August 14, 2019 -Zachary Danziger, Ph.D., assistant professor in Florida International University’s Biomedical Engineering Department, received a five-year R01 grant from the National Institutes of Neurological Disorders and Stroke (NINDS) of the National Institutes of Health (NIH). This approximately 1.6 Million USD entitled “An Intracortical Brain-Computer Interface Model for High-Efficiency Development of Closed-Loop Neural Decoding Algorithms” will aid his research in developing advanced Brain-Computer Interfaces and puts him into a select group of RO1 funded researchers in the country. A unique aspect of the work is the novel experimental paradigm; human subjects will interact in real-time with a dynamic model of brain activity, created with modern machine learning tools, to allow his lab to evaluate and optimize algorithms designed understand a user’s basic intentions from their brain signals.

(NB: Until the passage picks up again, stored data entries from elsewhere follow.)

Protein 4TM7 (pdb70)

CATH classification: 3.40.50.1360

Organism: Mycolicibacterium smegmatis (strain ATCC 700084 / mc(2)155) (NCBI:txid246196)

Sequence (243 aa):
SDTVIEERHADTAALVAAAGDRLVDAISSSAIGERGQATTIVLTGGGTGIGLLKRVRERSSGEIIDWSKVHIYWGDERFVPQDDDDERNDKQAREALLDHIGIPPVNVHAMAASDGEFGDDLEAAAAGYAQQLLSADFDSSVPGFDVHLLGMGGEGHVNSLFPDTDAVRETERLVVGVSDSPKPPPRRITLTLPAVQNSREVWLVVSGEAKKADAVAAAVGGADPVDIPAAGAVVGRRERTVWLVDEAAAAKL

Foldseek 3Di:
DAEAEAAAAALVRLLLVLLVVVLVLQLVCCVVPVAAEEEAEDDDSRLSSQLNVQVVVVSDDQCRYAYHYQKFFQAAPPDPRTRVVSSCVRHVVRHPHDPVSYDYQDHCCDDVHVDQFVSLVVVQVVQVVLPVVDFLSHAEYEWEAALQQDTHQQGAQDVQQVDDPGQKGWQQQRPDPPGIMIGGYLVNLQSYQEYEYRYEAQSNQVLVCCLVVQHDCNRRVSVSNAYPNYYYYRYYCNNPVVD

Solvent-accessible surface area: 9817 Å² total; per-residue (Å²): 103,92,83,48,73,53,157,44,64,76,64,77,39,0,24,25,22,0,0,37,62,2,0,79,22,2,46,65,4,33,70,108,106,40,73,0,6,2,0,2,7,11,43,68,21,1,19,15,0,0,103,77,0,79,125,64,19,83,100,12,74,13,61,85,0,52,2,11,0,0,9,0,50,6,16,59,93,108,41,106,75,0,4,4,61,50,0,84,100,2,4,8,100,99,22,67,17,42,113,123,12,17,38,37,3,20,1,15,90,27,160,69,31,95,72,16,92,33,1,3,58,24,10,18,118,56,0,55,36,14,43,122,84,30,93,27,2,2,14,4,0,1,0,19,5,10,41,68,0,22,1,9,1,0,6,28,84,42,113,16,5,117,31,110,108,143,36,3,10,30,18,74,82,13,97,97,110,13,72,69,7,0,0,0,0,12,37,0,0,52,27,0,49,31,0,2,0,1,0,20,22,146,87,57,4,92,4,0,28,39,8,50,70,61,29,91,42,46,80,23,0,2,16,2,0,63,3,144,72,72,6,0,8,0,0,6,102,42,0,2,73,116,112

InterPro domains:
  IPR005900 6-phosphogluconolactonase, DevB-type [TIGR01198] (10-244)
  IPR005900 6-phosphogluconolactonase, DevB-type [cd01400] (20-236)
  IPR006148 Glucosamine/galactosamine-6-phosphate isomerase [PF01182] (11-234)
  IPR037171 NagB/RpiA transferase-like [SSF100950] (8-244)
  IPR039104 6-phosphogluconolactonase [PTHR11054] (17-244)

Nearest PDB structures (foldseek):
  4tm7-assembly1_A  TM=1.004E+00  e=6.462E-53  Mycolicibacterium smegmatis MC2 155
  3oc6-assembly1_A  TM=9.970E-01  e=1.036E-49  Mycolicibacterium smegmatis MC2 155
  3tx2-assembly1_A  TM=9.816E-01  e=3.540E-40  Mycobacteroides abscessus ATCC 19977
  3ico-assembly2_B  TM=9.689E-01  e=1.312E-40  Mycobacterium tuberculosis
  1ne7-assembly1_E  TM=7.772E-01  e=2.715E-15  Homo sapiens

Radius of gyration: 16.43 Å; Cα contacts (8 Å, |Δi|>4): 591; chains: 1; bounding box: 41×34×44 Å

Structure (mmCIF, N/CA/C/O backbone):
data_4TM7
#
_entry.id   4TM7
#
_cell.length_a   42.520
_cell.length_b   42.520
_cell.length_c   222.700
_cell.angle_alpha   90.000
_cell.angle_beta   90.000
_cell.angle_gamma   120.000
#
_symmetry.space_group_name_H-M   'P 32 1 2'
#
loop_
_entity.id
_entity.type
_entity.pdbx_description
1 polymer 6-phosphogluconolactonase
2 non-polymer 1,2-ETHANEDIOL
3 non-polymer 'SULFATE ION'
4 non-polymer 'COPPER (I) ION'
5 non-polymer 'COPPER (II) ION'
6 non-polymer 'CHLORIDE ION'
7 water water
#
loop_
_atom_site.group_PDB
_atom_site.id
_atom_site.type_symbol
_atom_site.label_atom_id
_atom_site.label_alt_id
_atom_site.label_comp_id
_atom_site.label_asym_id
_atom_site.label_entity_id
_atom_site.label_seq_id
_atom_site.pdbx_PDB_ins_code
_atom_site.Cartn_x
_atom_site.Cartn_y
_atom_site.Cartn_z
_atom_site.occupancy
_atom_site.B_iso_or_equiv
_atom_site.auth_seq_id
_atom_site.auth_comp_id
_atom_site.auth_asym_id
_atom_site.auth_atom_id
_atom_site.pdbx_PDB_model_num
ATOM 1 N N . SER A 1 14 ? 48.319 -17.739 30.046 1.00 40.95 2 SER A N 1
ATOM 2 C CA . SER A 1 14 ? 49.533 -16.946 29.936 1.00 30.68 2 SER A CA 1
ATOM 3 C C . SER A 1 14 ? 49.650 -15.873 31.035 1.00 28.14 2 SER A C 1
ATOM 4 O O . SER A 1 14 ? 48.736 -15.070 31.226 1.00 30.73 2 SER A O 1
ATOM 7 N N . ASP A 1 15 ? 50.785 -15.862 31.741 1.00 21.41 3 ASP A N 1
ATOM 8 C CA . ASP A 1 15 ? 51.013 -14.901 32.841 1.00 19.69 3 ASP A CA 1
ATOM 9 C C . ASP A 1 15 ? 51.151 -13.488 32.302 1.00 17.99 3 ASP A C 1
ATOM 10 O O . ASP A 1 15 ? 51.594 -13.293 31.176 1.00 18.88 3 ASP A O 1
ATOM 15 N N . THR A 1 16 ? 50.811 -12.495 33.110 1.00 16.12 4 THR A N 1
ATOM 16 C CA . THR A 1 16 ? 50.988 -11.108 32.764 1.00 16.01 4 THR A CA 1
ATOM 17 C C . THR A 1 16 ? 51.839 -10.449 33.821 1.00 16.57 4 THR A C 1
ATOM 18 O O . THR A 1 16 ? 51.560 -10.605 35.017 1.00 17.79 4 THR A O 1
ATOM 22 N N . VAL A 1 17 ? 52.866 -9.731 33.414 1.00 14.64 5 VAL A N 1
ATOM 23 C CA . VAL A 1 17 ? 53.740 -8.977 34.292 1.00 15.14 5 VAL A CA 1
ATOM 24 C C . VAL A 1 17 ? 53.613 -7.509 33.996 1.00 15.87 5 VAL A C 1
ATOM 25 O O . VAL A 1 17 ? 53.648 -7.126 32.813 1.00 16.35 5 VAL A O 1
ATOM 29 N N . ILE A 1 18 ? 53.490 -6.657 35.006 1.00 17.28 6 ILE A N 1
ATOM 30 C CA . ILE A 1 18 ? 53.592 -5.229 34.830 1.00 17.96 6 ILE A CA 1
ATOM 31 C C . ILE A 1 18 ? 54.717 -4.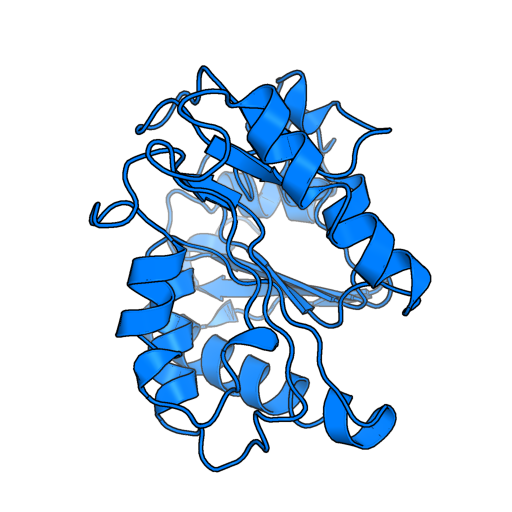761 35.699 1.00 16.33 6 ILE A C 1
ATOM 32 O O . ILE A 1 18 ? 54.696 -5.031 36.912 1.00 19.58 6 ILE A O 1
ATOM 37 N N A GLU A 1 19 ? 55.663 -4.012 35.166 0.68 16.10 7 GLU A N 1
ATOM 38 N N B GLU A 1 19 ? 55.724 -4.159 35.095 0.32 14.84 7 GLU A N 1
ATOM 39 C CA A GLU A 1 19 ? 56.797 -3.507 35.930 0.68 15.90 7 GLU A CA 1
ATOM 40 C CA B GLU A 1 19 ? 56.773 -3.483 35.823 0.32 15.60 7 GLU A CA 1
ATOM 41 C C A GLU A 1 19 ? 56.959 -2.015 35.695 0.68 14.64 7 GLU A C 1
ATOM 42 C C B GLU A 1 19 ? 56.550 -1.990 35.666 0.32 14.50 7 GLU A C 1
ATOM 43 O O A GLU A 1 19 ? 57.245 -1.561 34.556 0.68 13.15 7 GLU A O 1
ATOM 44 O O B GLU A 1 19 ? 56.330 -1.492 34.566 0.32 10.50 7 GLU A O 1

An intracortical brain-computer interface (iBCI) is used to record electrical signals directly from a person’s brain, predict their intention from those signals, then control an assistive device (e.g., a computer cursor, prosthetic limb, or powered wheelchair) according to those intentions. This technology enables severely paralyzed people to interact with the world. However, designing robust algorithms to extract intent from recordings of single neurons is extremely challenging, in large part because of the very limited access to humans, or even monkeys, from whom these invasive recordings can be made. The proposed work will develop a tool that scientists can use to design, test, and optimize the sophisticated computer programs that translate brain signals into device instructions without having to implant electrodes into a person’s brain until the program is completed and rigorously tested. This tool could increase the pace of discovery and development of brain-computer interfaces.
Dr. Danziger’s group will develop a model iBCI system that generates real-time biomimetic neural data by capturing the high-degree-of-freedom finger movements of able-bodied human subjects. To accomplish this, they will construct a modular recurrent neural network (RNN). The RNN will first be trained to predict the motor cortex activity of a monkey from the monkey’s own finger kinematics. Once the modular RNN is trained, its weights will be fixed and human finger kinematics will be used as the RNN inputs, which will generate subject-controlled emulated neural activity. The emulated neural activity will be passed to iBCI decoding algorithms that control computer cursors or other physical devices, allowing human subjects to interact directly with decoders in real time, closed-loop conditions. This model system will be low cost and noninvasive, making it possible to rapidly test and design novel iBCI decoders.
The project will be executed in close collaboration with non-human primate intracortical microelectrode array data expert Dr. Lee Miller at Northwestern University and machine-learning expert consultant Dr. Mathis from Harvard University.